I keep mine pretty clean.


----------



## walleyewonder (Mar 26, 2006)

Always wash it down after every trip. First of the year flip it over and wash and check for any damage.


----------



## Shortdrift (Apr 5, 2004)

Now that's what I call a fishing Yak!


----------



## Saugeye Tom (Oct 6, 2010)

chris1162 said:


> I keep mine pretty clean.


killin me smalls......


----------



## laynhardwood (Dec 27, 2009)

chris1162 said:


> I keep mine pretty clean.


Na dang!!


----------



## rustyfish (Apr 27, 2004)

Never clean mine but i may let it sit outside a few days after a nasty trip to let the rain and the bugs work on it a little bit before bringing it into the garage.

Just like Ive never washed my waders that i mostly only use for winter catfishing in the kayak with liver and cut bait.


----------



## scallop (Apr 1, 2007)

I give them a quick splash down and blow out to get the spiders and such out after winter storage, but seldom do anything during the season. If after a particular nasty session they might get a wash down but that is about it.


----------



## YAK_THE_FLIPPER (Jan 2, 2015)

I have a faint mud line on mine that stays on it most of the year.
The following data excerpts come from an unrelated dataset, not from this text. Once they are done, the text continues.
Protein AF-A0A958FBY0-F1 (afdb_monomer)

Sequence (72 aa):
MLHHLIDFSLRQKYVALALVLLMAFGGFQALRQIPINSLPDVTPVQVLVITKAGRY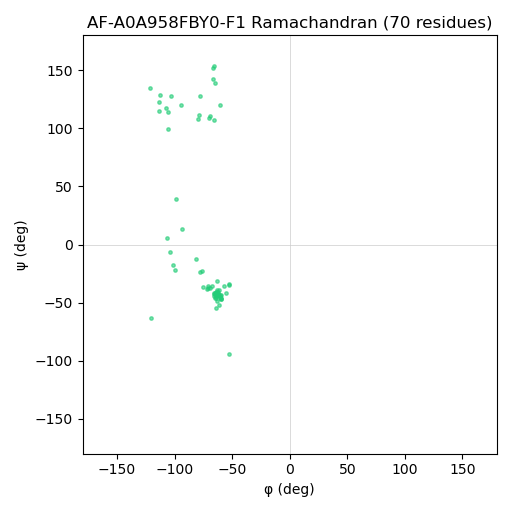SPYDVEKLVSYPIETA

Foldseek 3Di:
DVVVVVVVCVVPVVVVVVVVVVVVVVVVVCVVVPDDDPDDPPDDDDDDDDDDDDPDDPVCCVVPPVVVVVPD

Solvent-accessible surface area (backbone atoms only — not comparable to full-atom values): 4706 Å² total; per-residue (Å²): 111,71,66,58,53,49,54,50,47,62,73,40,42,68,59,50,51,50,51,51,52,52,50,51,51,52,51,53,52,45,66,74,65,57,83,86,69,96,64,82,88,81,74,75,96,77,85,88,84,87,78,92,67,82,89,57,53,74,68,52,41,41,69,72,47,49,49,59,66,78,71,109

Radius of gyration: 29.96 Å; Cα contacts (8 Å, |Δi|>4): 9; chains: 1; bounding box: 58×25×61 Å

pLDDT: mean 92.53, std 4.12, range [79.12, 97.88]

Structure (mmCIF, N/CA/C/O backbone):
data_AF-A0A958FBY0-F1
#
_entry.id   AF-A0A958FBY0-F1
#
loop_
_atom_site.group_PDB
_atom_site.id
_atom_site.type_symbol
_atom_site.label_atom_id
_atom_site.label_alt_id
_atom_site.label_comp_id
_atom_site.label_asym_id
_atom_site.label_entity_id
_atom_site.label_seq_id
_atom_site.pdbx_PDB_ins_code
_atom_site.Cartn_x
_atom_site.Cartn_y
_atom_site.Cartn_z
_atom_site.occupancy
_atom_site.B_iso_or_equiv
_atom_site.auth_seq_id
_atom_site.auth_comp_id
_atom_site.auth_asym_id
_atom_site.auth_atom_id
_atom_site.pdbx_P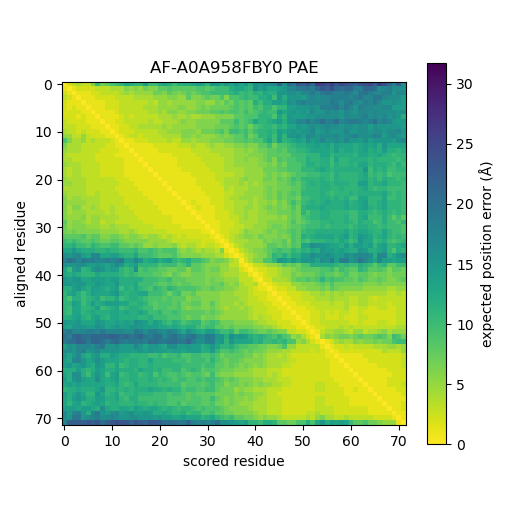DB_model_num
ATOM 1 N N . MET A 1 1 ? -30.896 16.173 20.651 1.00 79.12 1 MET A N 1
ATOM 2 C CA . MET A 1 1 ? -30.456 15.001 19.856 1.00 79.12 1 MET A CA 1
ATOM 3 C C . MET A 1 1 ? -29.380 14.178 20.559 1.00 79.12 1 MET A C 1
ATOM 5 O O . MET A 1 1 ? -29.634 13.009 20.795 1.00 79.12 1 MET A O 1
ATOM 9 N N . LEU A 1 2 ? -28.234 14.753 20.958 1.00 87.62 2 LEU A N 1
ATOM 10 C CA . LEU A 1 2 ? -27.158 13.996 21.630 1.00 87.62 2 LEU A CA 1
ATOM 11 C C . LEU A 1 2 ? -27.601 13.332 22.948 1.00 87.62 2 LEU A C 1
ATOM 13 O O . LEU A 1 2 ? -27.339 12.157 23.166 1.00 87.62 2 LEU A O 1
ATOM 17 N N . HIS A 1 3 ? -28.351 14.065 23.778 1.00 91.31 3 HIS A N 1
ATOM 18 C CA . HIS A 1 3 ? -28.958 13.522 25.000 1.00 91.31 3 HIS A CA 1
ATOM 19 C C . HIS A 1 3 ? -29.827 12.294 24.713 1.00 91.31 3 HIS A C 1
ATOM 21 O O . HIS A 1 3 ? -29.724 11.287 25.396 1.00 91.31 3 HIS A O 1
ATOM 27 N N . HIS A 1 4 ? -30.602 12.337 23.630 1.00 90.75 4 HIS A N 1
ATOM 28 C CA . HIS A 1 4 ? -31.490 11.237 23.281 1.00 90.75 4 HIS A CA 1
ATOM 29 C C . HIS A 1 4 ? -30.722 9.968 22.876 1.00 90.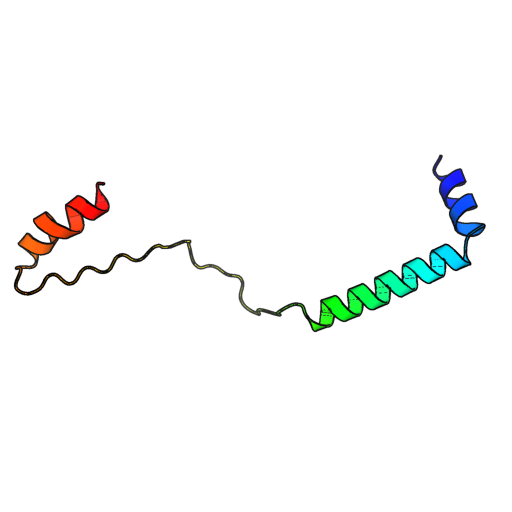75 4 HIS A C 1
ATOM 31 O O . HIS A 1 4 ? -31.141 8.866 23.220 1.00 90.75 4 HIS A O 1
ATOM 37 N N . LEU A 1 5 ? -29.577 10.123 22.199 1.00 88.88 5 LEU A N 1
ATOM 38 C CA . LEU A 1 5 ? -28.662 9.020 21.891 1.00 88.88 5 LEU A CA 1
ATOM 39 C C . LEU A 1 5 ? -28.040 8.432 23.160 1.00 88.88 5 LEU A C 1
ATOM 41 O O . LEU A 1 5 ? -27.965 7.214 23.285 1.00 88.88 5 LEU A O 1
ATOM 45 N N . ILE A 1 6 ? -27.632 9.280 24.106 1.00 90.38 6 ILE A N 1
ATOM 46 C CA . ILE A 1 6 ? -27.070 8.841 25.390 1.00 90.38 6 ILE A CA 1
ATOM 47 C C . ILE A 1 6 ? -28.121 8.063 26.189 1.00 90.38 6 ILE A C 1
ATOM 49 O O . ILE A 1 6 ? -27.854 6.939 26.610 1.00 90.38 6 ILE A O 1
ATOM 53 N N . ASP A 1 7 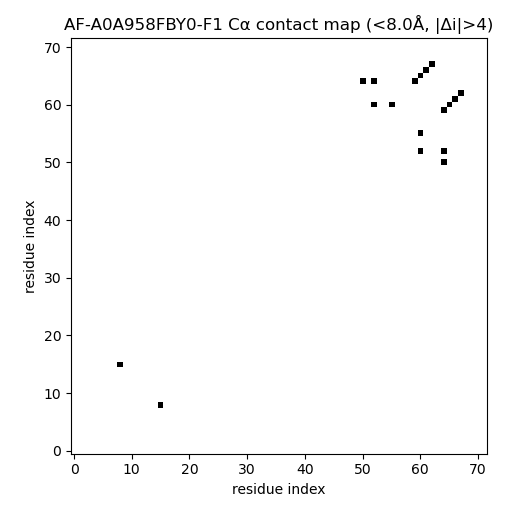? -29.333 8.600 26.319 1.00 91.88 7 ASP A N 1
ATOM 54 C CA . ASP A 1 7 ? -30.437 7.953 27.035 1.00 91.88 7 ASP A CA 1
ATOM 55 C C . ASP A 1 7 ? -30.822 6.609 26.401 1.00 91.88 7 ASP A C 1
ATOM 57 O O . ASP A 1 7 ? -31.087 5.627 27.102 1.00 91.88 7 ASP A O 1
ATOM 61 N N . PHE A 1 8 ? -30.816 6.537 25.066 1.00 91.62 8 PHE A N 1
ATOM 62 C CA . PHE A 1 8 ? -31.040 5.296 24.329 1.00 91.62 8 PHE A CA 1
ATOM 63 C C . PHE A 1 8 ? -29.934 4.264 24.596 1.00 91.62 8 PHE A C 1
ATOM 65 O O . PHE A 1 8 ? -30.232 3.105 24.896 1.00 91.62 8 PHE A O 1
ATOM 72 N N . SER A 1 9 ? -28.668 4.691 24.557 1.00 86.88 9 SER A N 1
ATOM 73 C CA . SER A 1 9 ? -27.505 3.835 24.818 1.00 86.88 9 SER A CA 1
ATOM 74 C C . SER A 1 9 ? -27.505 3.295 26.254 1.00 86.88 9 SER A C 1
ATOM 76 O O . SER A 1 9 ? -27.230 2.117 26.483 1.00 86.88 9 SER A O 1
ATOM 78 N N . LEU A 1 10 ? -27.903 4.124 27.227 1.00 89.75 10 LEU A N 1
ATOM 79 C CA . LEU A 1 10 ? -28.039 3.733 28.633 1.00 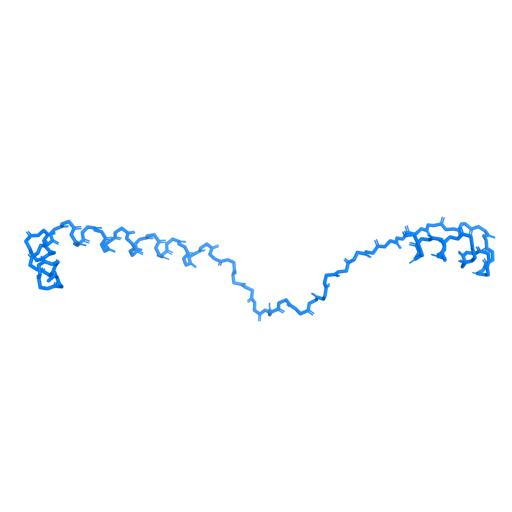89.75 10 LEU A CA 1
ATOM 80 C C . LEU A 1 10 ? -29.210 2.766 28.861 1.00 89.75 10 LEU A C 1
ATOM 82 O O . LEU A 1 10 ? -29.082 1.820 29.644 1.00 89.75 10 LEU A O 1
ATOM 86 N N . ARG A 1 11 ? -30.339 2.948 28.159 1.00 93.88 11 ARG A N 1
ATOM 87 C CA . ARG A 1 11 ? -31.466 1.997 28.194 1.00 93.88 11 ARG A CA 1
ATOM 88 C C . ARG A 1 11 ? -31.080 0.630 27.635 1.00 93.88 11 ARG A C 1
ATOM 90 O O . ARG A 1 11 ? -31.462 -0.383 28.213 1.00 93.88 11 ARG A O 1
ATOM 97 N N . GLN A 1 12 ? -30.310 0.594 26.549 1.00 93.31 12 GLN A N 1
ATOM 98 C CA . GLN A 1 12 ? -29.872 -0.633 25.873 1.00 93.31 12 GLN A CA 1
ATOM 99 C C . GLN A 1 12 ? -28.440 -1.040 26.267 1.00 93.31 12 GLN A C 1
ATOM 101 O O . GLN A 1 12 ? -27.668 -1.530 25.443 1.00 93.31 12 GLN A O 1
ATOM 106 N N . LYS A 1 13 ? -28.082 -0.878 27.549 1.00 90.38 13 LYS A N 1
ATOM 107 C CA . LYS A 1 13 ? -26.721 -1.107 28.071 1.00 90.38 13 LYS A CA 1
ATOM 108 C C . LYS A 1 13 ? -26.115 -2.472 27.729 1.00 90.38 13 LYS A C 1
ATOM 110 O O . LYS A 1 13 ? -24.916 -2.559 27.496 1.00 90.38 13 LYS A O 1
ATOM 115 N N . TYR A 1 14 ? -26.923 -3.533 27.663 1.00 94.44 14 TYR A N 1
ATOM 116 C CA . TYR A 1 14 ? -26.438 -4.869 27.297 1.00 94.44 14 TYR A CA 1
ATOM 117 C C . TYR A 1 14 ? -26.075 -4.971 25.814 1.00 94.44 14 TYR A C 1
ATOM 119 O O . TYR A 1 14 ? -25.064 -5.579 25.479 1.00 94.44 14 TYR A O 1
ATOM 127 N N . VAL A 1 15 ? -26.857 -4.335 24.937 1.00 94.44 15 VAL A N 1
ATOM 128 C CA . VAL A 1 15 ? -26.556 -4.258 23.500 1.00 94.44 15 VAL A CA 1
ATOM 129 C C . VAL A 1 15 ? -25.288 -3.437 23.284 1.00 94.44 15 VAL A C 1
ATOM 131 O O . VAL A 1 15 ? -24.401 -3.865 22.553 1.00 94.44 15 VAL A O 1
ATOM 134 N N . ALA A 1 16 ? -25.160 -2.304 23.980 1.00 94.06 16 ALA A N 1
ATOM 135 C CA . ALA A 1 16 ? -23.955 -1.483 23.933 1.00 94.06 16 ALA A CA 1
ATOM 136 C C . ALA A 1 16 ? -22.711 -2.266 24.395 1.00 94.06 16 ALA A C 1
ATOM 138 O O . ALA A 1 16 ? -21.700 -2.276 23.696 1.00 94.06 16 ALA A O 1
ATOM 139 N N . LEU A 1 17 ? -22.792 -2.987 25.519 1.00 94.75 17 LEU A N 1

I try to wash it before I hang it up for the season.


----------



## Longhorn (Oct 26, 2014)

In freshwater, I usually don't bother but in the bays, it keeps the salt from caking up on the inside.


----------



## SMBHooker (Jan 3, 2008)

Once a yr wash.


----------



## Flannel_Carp (Apr 7, 2014)

Mine got the yearly wash last week. Once a year lets me remember that it's actually a green kayak and not mud brown


----------



## YAK_THE_FLIPPER (Jan 2, 2015)

Judging by the responses and screen names so far it looks like the Walleye/Saugeye guys are the only guys that wash their boats after every trip. They probably subscribe to Good Housekeeping and watch Martha Stewart as well.

Just kidding guys! I wish I had the discipline to wash my yak after every trip but I am far too lazy.


----------



## In and out Trout (Apr 7, 2017)

Keeping your boat clean reduces the spread of invasive plants and other crap. Always a good idea to give it a quick rinse with the hose!


----------



## Saugeye Tom (Oct 6, 2010)

YAK_THE_FLIPPER said:


> Judging by the responses and screen names so far it looks like the Walleye/Saugeye guys are the only guys that wash their boats after every trip. They probably subscribe to Good Housekeeping and watch Martha Stewart as well.
> 
> Just kidding guys! I wish I had the discipline to wash my yak after every trip but I am far too lazy.


DON'T YOU EVER MAKE FUN OF MARTHA ,,ID GO TO JAIL FOR HER


----------



## Flannel_Carp (Apr 7, 2014)

Saugeye Tom said:


> DON'T YOU EVER MAKE FUN OF MARTHA ,,ID GO TO JAIL FOR HER


No need; we already know that she's willing to go there herself


----------



## creekcrawler (Oct 5, 2004)

As I've told the wife, "Don't worry, all those spiders blow out on the freeway."


----------



## scallop (Apr 1, 2007)

Not true, spiders are masters of hiding, you must get up close to ensure they have all been evicted. Sure way to make me scream like a little girl at the my little pony movie premier is to discover one of those eight legged hairy beasts from hell have decided to go fishing with me.


----------



## slipsinker (May 21, 2012)

chris1162 said:


> I keep mine pretty clean.


mmmm! fish patties!


----------



## YAK_THE_FLIPPER (Jan 2, 2015)

Tom, 
Thanks for having my back!
Love,
Martha


----------



## Saugeye Tom (Oct 6, 2010)

YAK_THE_FLIPPER said:


> View attachment 234849
> 
> Tom,
> Thanks for having my back!
> ...










lol....


----------



## YAK_THE_FLIPPER (Jan 2, 2015)

Rub -a-dub-dub... just joined the clean yak club!


----------



## Tom 513 (Nov 26, 2012)

I wish I had the time and weather to get mine dirty, its only seen water twice this Spring


----------